Sorgu dizisinin, sorgu dizilerinde bulunan amino asit işaretleyicilerinin fraksiyonunu ve motiflerin sayısını gösterdiği sunucudan sağlanan çıktılardan glifosata karşı potansiyel duyarlılığını değerlendirin. İkinci çıktı, sorgunun hizalamalarını ve işaretçi kalıntılarına dayalı başvuru dizilerini gösterir. Üçüncü çıktı, sorgu ve başvuru dizilerinin çift yönlü tam hizalamalarını gösterir.
Dördüncü çıktı, Vibrio cholerae, Coxiella burnetii, Brevundimonas vesicularis ve Streptomyces davawensis'in EPSPS referans dizilerini göstermektedir. Çıktı sayfasının sonunda, sorgu EPSPS sırasını daha ayrıntılı çözümlemek için BLASTp ve korunmuş etki alanları gibi harici araçların bağlantılarını bulun. Genel depolardan EPSPS dizilerini tanımladıktan sonra, bu veri kümelerine EPSPS sınıfı sunucusunun taksonomik bilgileri ve 50.000'den fazla diziden oluşan EPSPS sınıfını içeren ana sayfasından erişin.
GBP'deki bitkilerin büyümesini karşılaştırmak ve arazileri kontrol etmek için tarla mevsiminin sonunda bitkilerin toprak üstü biyokütlesini tartın. Bir elektronik tabloda, mikrobiyom deneyleri için bakteriyel OTU'ları önceden hesaplanmış veri kümelerine eşleyin. Ve olasılıksal bir skora dayanarak, glifosata karşı içsel duyarlılığı hesaplayın.
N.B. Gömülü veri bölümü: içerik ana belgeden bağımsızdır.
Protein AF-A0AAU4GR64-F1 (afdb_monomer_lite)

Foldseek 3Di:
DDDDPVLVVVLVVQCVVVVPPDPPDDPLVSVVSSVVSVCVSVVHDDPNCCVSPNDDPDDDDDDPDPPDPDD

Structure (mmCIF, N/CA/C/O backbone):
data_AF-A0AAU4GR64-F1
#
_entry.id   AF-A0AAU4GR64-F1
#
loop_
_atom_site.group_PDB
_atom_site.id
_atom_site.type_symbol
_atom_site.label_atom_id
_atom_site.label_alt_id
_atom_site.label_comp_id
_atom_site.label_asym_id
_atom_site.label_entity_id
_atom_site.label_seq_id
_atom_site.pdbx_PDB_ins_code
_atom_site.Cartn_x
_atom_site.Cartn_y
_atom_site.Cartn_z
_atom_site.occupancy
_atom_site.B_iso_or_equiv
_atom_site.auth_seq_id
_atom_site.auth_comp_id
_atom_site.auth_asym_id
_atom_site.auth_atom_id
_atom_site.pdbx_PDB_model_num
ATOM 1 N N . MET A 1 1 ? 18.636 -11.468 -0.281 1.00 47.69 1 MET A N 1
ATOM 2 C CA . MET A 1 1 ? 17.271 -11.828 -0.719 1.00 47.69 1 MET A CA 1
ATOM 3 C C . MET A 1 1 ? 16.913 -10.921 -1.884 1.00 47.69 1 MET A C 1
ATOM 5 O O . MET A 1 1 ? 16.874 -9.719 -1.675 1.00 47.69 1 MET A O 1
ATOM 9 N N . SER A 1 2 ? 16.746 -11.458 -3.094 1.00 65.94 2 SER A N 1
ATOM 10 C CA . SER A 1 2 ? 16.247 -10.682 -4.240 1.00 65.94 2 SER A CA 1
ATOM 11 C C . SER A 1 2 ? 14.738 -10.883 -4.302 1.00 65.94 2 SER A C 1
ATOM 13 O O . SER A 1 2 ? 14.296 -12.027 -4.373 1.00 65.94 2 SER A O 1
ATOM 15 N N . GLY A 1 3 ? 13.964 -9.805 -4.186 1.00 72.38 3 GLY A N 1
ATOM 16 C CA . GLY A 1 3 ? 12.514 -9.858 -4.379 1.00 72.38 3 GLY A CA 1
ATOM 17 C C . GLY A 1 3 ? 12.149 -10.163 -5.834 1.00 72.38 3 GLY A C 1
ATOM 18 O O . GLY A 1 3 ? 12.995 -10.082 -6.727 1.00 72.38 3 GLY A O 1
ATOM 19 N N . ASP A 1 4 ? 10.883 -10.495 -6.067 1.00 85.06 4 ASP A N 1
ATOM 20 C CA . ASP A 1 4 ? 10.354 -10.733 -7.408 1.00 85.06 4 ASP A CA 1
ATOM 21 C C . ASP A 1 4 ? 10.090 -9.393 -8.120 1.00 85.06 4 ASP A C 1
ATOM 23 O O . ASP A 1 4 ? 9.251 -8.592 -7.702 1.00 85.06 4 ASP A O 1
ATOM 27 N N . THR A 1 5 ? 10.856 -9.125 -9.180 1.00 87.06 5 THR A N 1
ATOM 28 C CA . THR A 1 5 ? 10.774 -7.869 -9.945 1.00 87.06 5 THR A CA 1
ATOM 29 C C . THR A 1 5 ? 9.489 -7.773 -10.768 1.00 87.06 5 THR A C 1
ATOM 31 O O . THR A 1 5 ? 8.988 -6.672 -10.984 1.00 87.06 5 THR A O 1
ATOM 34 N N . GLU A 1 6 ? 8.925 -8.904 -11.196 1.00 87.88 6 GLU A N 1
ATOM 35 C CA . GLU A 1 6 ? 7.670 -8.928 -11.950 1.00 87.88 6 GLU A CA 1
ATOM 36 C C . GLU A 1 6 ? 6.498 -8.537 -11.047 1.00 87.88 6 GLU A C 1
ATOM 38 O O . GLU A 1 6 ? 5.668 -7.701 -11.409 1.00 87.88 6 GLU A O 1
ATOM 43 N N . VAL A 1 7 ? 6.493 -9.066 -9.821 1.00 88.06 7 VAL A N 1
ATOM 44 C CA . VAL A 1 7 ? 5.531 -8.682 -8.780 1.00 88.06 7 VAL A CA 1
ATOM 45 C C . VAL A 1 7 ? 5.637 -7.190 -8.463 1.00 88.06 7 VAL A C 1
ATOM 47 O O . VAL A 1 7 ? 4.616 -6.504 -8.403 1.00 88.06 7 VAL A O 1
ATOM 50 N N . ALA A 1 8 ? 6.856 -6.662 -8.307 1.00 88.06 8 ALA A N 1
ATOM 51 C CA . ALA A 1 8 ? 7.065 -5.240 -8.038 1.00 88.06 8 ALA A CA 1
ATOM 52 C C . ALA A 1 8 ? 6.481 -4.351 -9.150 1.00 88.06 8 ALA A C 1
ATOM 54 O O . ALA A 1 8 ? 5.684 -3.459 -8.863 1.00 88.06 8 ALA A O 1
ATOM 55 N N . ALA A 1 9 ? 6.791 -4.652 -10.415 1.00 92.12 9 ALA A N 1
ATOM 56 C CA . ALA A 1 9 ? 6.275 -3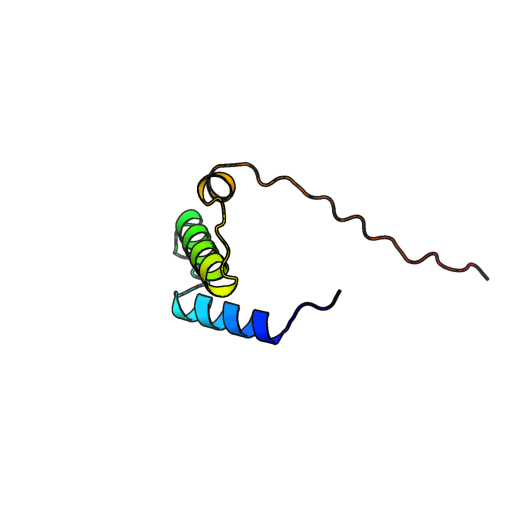.903 -11.560 1.00 92.12 9 ALA A CA 1
ATOM 57 C C . ALA A 1 9 ? 4.737 -3.932 -11.631 1.00 92.12 9 ALA A C 1
ATOM 59 O O . ALA A 1 9 ? 4.098 -2.914 -11.898 1.00 92.12 9 ALA A O 1
ATOM 60 N N . ARG A 1 10 ? 4.125 -5.087 -11.339 1.00 91.19 10 ARG A N 1
ATOM 61 C CA . ARG A 1 10 ? 2.664 -5.247 -11.341 1.00 91.19 10 ARG A CA 1
ATOM 62 C C . ARG A 1 10 ? 1.992 -4.410 -10.252 1.00 91.19 10 ARG A C 1
ATOM 64 O O . ARG A 1 10 ? 0.956 -3.794 -10.497 1.00 91.19 10 ARG A O 1
ATOM 71 N N . VAL A 1 11 ? 2.569 -4.392 -9.052 1.00 92.38 11 VAL A N 1
ATOM 72 C CA . VAL A 1 11 ? 2.055 -3.594 -7.931 1.00 92.38 11 VAL A CA 1
ATOM 73 C C . VAL A 1 11 ? 2.212 -2.099 -8.217 1.00 92.38 11 VAL A C 1
ATOM 75 O O . VAL A 1 11 ? 1.278 -1.338 -7.972 1.00 92.38 11 VAL A O 1
ATOM 78 N N . GLU A 1 12 ? 3.342 -1.677 -8.785 1.00 92.19 12 GLU A N 1
ATOM 79 C CA . GLU A 1 12 ? 3.566 -0.286 -9.197 1.00 92.19 12 GLU A CA 1
ATOM 80 C C . GLU A 1 12 ? 2.543 0.184 -10.239 1.00 92.19 12 GLU A C 1
ATOM 82 O O . GLU A 1 12 ? 1.973 1.264 -10.086 1.00 92.19 12 GLU A O 1
ATOM 87 N N . GLU A 1 13 ? 2.235 -0.638 -11.247 1.00 95.38 13 GLU A N 1
ATOM 88 C CA . GLU A 1 13 ? 1.208 -0.335 -12.252 1.00 95.38 13 GLU A CA 1
ATOM 89 C C . GLU A 1 13 ? -0.178 -0.148 -11.611 1.00 95.38 13 GLU A C 1
ATOM 91 O O . GLU A 1 13 ? -0.892 0.810 -11.916 1.00 95.38 13 GLU A O 1
ATOM 96 N N . MET A 1 14 ? -0.552 -1.025 -10.674 1.00 94.44 14 MET A N 1
ATOM 97 C CA . MET A 1 14 ? -1.825 -0.923 -9.953 1.00 94.44 14 MET A CA 1
ATOM 98 C C . MET A 1 14 ? -1.902 0.336 -9.077 1.00 94.44 14 MET A C 1
ATOM 100 O O . MET A 1 14 ? -2.952 0.978 -9.018 1.00 94.44 14 MET A O 1
ATOM 104 N N . LEU A 1 15 ? -0.804 0.707 -8.412 1.00 93.50 15 LEU A N 1
ATOM 105 C CA . LEU A 1 15 ? -0.722 1.930 -7.609 1.00 93.50 15 LEU A CA 1
ATOM 106 C C . LEU A 1 15 ? -0.814 3.181 -8.486 1.00 93.50 15 LEU A C 1
ATOM 108 O O . LEU A 1 15 ? -1.582 4.091 -8.168 1.00 93.50 15 LEU A O 1
ATOM 112 N N . ALA A 1 16 ? -0.104 3.201 -9.614 1.00 94.25 16 ALA A N 1
ATOM 113 C CA . ALA A 1 16 ? -0.161 4.288 -10.585 1.00 94.25 16 ALA A CA 1
ATOM 114 C C . ALA A 1 16 ? -1.574 4.457 -11.162 1.00 94.25 16 ALA A C 1
ATOM 116 O O . ALA A 1 16 ? -2.079 5.577 -11.242 1.00 94.25 16 ALA A O 1
ATOM 117 N N . ALA A 1 17 ? -2.254 3.352 -11.484 1.00 95.44 17 ALA A N 1
ATOM 118 C CA . ALA A 1 17 ? -3.644 3.371 -11.938 1.00 95.44 17 ALA A CA 1
ATOM 119 C C . ALA A 1 17 ? -4.615 3.909 -10.869 1.00 95.44 17 ALA A C 1
ATOM 121 O O . ALA A 1 17 ? -5.623 4.528 -11.207 1.00 95.44 17 ALA A O 1
ATOM 122 N N . ALA A 1 18 ? -4.301 3.724 -9.583 1.00 92.06 18 ALA A N 1
ATOM 123 C CA . ALA A 1 18 ? -5.034 4.315 -8.463 1.00 92.06 18 ALA A CA 1
ATOM 124 C C . ALA A 1 18 ? -4.627 5.772 -8.156 1.00 92.06 18 ALA A C 1
ATOM 126 O O . ALA A 1 18 ? -5.132 6.371 -7.205 1.00 92.06 18 ALA A O 1
ATOM 127 N N . GLY A 1 19 ? -3.730 6.354 -8.957 1.00 92.62 19 GLY A N 1
ATOM 128 C CA . GLY A 1 19 ? -3.267 7.731 -8.819 1.00 92.62 19 GLY A CA 1
ATOM 129 C C . GLY A 1 19 ? -2.197 7.926 -7.748 1.00 92.62 19 GLY A C 1
ATOM 130 O O . GLY A 1 19 ? -2.007 9.051 -7.297 1.00 92.62 19 GLY A O 1
ATOM 131 N N . LEU A 1 20 ? -1.513 6.863 -7.316 1.00 91.06 20 LEU A N 1
ATOM 132 C CA . LEU A 1 20 ? -0.413 6.930 -6.357 1.00 91.06 20 LEU A CA 1
ATOM 133 C C . LEU A 1 20 ? 0.954 6.895 -7.068 1.00 91.06 20 LEU A C 1
ATOM 135 O O . LEU A 1 20 ? 1.101 6.191 -8.064 1.00 91.06 20 LEU A O 1
ATOM 139 N N . PRO A 1 21 ? 1.978 7.601 -6.548 1.00 85.25 21 PRO A N 1
ATOM 140 C CA . PRO A 1 21 ? 1.951 8.439 -5.347 1.00 85.25 21 PRO A CA 1
ATOM 141 C C . PRO A 1 21 ? 1.266 9.798 -5.581 1.00 85.25 21 PRO A C 1
ATOM 143 O O . PRO A 1 21 ? 1.499 10.462 -6.586 1.00 85.25 21 PRO A O 1
ATOM 146 N N . ASN A 1 22 ? 0.470 10.253 -4.606 1.00 87.38 22 ASN A N 1
ATOM 147 C CA . ASN A 1 22 ? -0.188 11.562 -4.635 1.00 87.38 22 ASN A CA 1
ATOM 148 C C . ASN A 1 22 ? 0.134 12.358 -3.365 1.00 87.38 22 ASN A C 1
ATOM 150 O O . ASN A 1 22 ? -0.373 12.054 -2.287 1.00 87.38 22 ASN A O 1
ATOM 154 N N . ALA A 1 23 ? 0.954 13.402 -3.502 1.00 85.19 23 ALA A N 1
ATOM 155 C CA . ALA A 1 23 ? 1.379 14.246 -2.383 1.00 85.19 23 ALA A CA 1
ATOM 156 C C . ALA A 1 23 ? 0.250 15.111 -1.790 1.00 85.19 23 ALA A C 1
ATOM 158 O O . ALA A 1 23 ? 0.365 15.568 -0.656 1.00 85.19 23 ALA A O 1
ATOM 159 N N . GLY A 1 24 ? -0.831 15.341 -2.541 1.00 90.31 24 GLY A N 1
ATOM 160 C CA . GLY A 1 24 ? -2.007 16.077 -2.072 1.00 90.31 24 GLY A CA 1
ATOM 161 C C . GLY A 1 24 ? -3.047 15.198 -1.375 1.00 90.31 24 GLY A C 1
ATOM 162 O O . GLY A 1 24 ? -3.991 15.727 -0.790 1.00 90.31 24 GLY A O 1
ATOM 163 N N . MET A 1 25 ? -2.901 13.871 -1.429 1.00 89.56 25 MET A N 1
ATOM 164 C CA . MET A 1 25 ? -3.849 12.940 -0.822 1.00 89.56 25 MET A CA 1
ATOM 165 C C . MET A 1 25 ? -3.556 12.762 0.679 1.00 89.56 25 MET A C 1
ATOM 167 O O . MET A 1 25 ? -2.391 12.640 1.074 1.00 89.56 25 MET A O 1
ATOM 171 N N . PRO A 1 26 ? -4.585 12.697 1.548 1.00 89.88 26 PRO A N 1
ATOM 172 C CA . PRO A 1 26 ? -4.393 12.392 2.959 1.00 89.88 26 PRO A CA 1
ATOM 173 C C . PRO A 1 26 ? -3.625 11.081 3.148 1.00 89.88 26 PRO A C 1
ATOM 175 O O . PRO A 1 26 ? -3.980 10.049 2.579 1.00 89.88 26 PRO A O 1
ATOM 178 N N . ARG A 1 27 ? -2.614 11.081 4.024 1.00 84.19 27 ARG A N 1
ATOM 179 C CA . ARG A 1 27 ? -1.763 9.903 4.282 1.00 84.19 27 ARG A CA 1
ATOM 180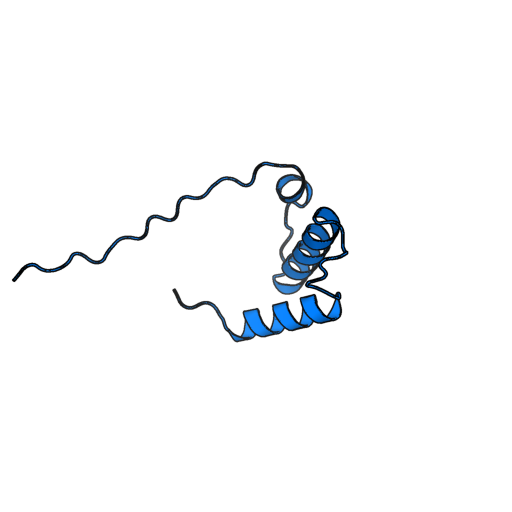 C C . ARG A 1 27 ? -2.563 8.639 4.616 1.00 84.19 27 ARG A C 1
ATOM 182 O O . ARG A 1 27 ? -2.180 7.550 4.206 1.00 84.19 27 ARG A O 1
ATOM 189 N N . ARG A 1 28 ? -3.676 8.779 5.346 1.00 84.38 28 ARG A N 1
ATOM 190 C CA . ARG A 1 28 ? -4.568 7.660 5.695 1.00 84.38 28 ARG A CA 1
ATOM 191 C C . ARG A 1 28 ? -5.243 7.055 4.463 1.00 84.38 28 ARG A C 1
ATOM 193 O O . ARG A 1 28 ? -5.416 5.845 4.405 1.00 84.38 28 ARG A O 1
ATOM 200 N N . GLU A 1 29 ? -5.613 7.891 3.501 1.00 86.81 29 GLU A N 1
ATOM 201 C CA . GLU A 1 29 ? -6.254 7.462 2.262 1.00 86.81 29 GLU A CA 1
ATOM 202 C C . GLU A 1 29 ? -5.247 6.797 1.325 1.00 86.81 29 GLU A C 1
ATOM 204 O O . GLU A 1 29 ? -5.521 5.699 0.855 1.00 86.81 29 GLU A O 1
ATOM 209 N N . VAL A 1 30 ? -4.042 7.367 1.185 1.00 88.88 30 VAL A N 1
ATOM 210 C CA . VAL A 1 30 ? -2.916 6.709 0.497 1.00 88.88 30 VAL A CA 1
ATOM 211 C C . VAL A 1 30 ? -2.670 5.322 1.089 1.00 88.88 30 VAL A C 1
ATOM 213 O O . VAL A 1 30 ? -2.628 4.336 0.364 1.00 88.88 30 VAL A O 1
ATOM 216 N N . HIS A 1 31 ? -2.559 5.229 2.417 1.00 86.69 31 HIS A N 1
ATOM 217 C CA . HIS A 1 31 ? -2.276 3.967 3.094 1.00 86.69 31 HIS A CA 1
ATOM 218 C C . HIS A 1 31 ? -3.393 2.934 2.901 1.00 86.69 31 HIS A C 1
ATOM 220 O O . HIS A 1 31 ? -3.103 1.777 2.614 1.00 86.69 31 HIS A O 1
ATOM 226 N N . ARG A 1 32 ? -4.665 3.345 3.010 1.00 87.69 32 ARG A N 1
ATOM 227 C CA . ARG A 1 32 ? -5.814 2.464 2.756 1.00 87.69 32 ARG A CA 1
ATOM 228 C C . ARG A 1 32 ? -5.794 1.928 1.323 1.00 87.69 32 ARG A C 1
ATOM 230 O O . ARG A 1 32 ? -5.862 0.721 1.141 1.00 87.69 32 ARG A O 1
ATOM 237 N N . THR A 1 33 ? -5.657 2.808 0.333 1.00 90.00 33 THR A N 1
ATOM 238 C CA . THR A 1 33 ? -5.643 2.430 -1.088 1.00 90.00 33 THR A CA 1
ATOM 239 C C . THR A 1 33 ? -4.487 1.478 -1.404 1.00 90.00 33 THR A C 1
ATOM 241 O O . THR A 1 33 ? -4.676 0.484 -2.100 1.00 90.00 33 THR A O 1
ATOM 244 N N . THR A 1 34 ? -3.298 1.726 -0.843 1.00 90.38 34 THR A N 1
ATOM 245 C CA . THR A 1 34 ? -2.150 0.823 -0.993 1.00 90.38 34 THR A CA 1
ATOM 246 C C . THR A 1 34 ? -2.426 -0.560 -0.399 1.00 90.38 34 THR A C 1
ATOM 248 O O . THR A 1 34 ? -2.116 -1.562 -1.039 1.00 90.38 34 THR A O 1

Bu yöntem, EPSPS proteinindeki duyarlılıktaki değişiklikleri mikro evrimsel düzeyde ölçmek için kullanıldı. Analiz edilen yakından ilişkili 32 prokaryot grubundan 12'sinde duyarlılık durumundaki değişiklikleri tespit ettik. Bu nedenle, glifosat bazlı ürünlerin sürekli kullanımı, bitki, hayvan ve toprak mikrobiyomlarında mikrobiyoz üretebilir.
Optimum amplikon kütüphaneleri elde etmek için PCR öncesi ve sonrası prosedürlerin kalitesini sağlayın. Ayrıca, yazılımı kullanmadan önce EPSPS protein dizisinin kısmi olmadığından emin olun. Saha deneylerinde, kontrollerin glifosat ile kontaminasyonunu önlediğinizden emin olun.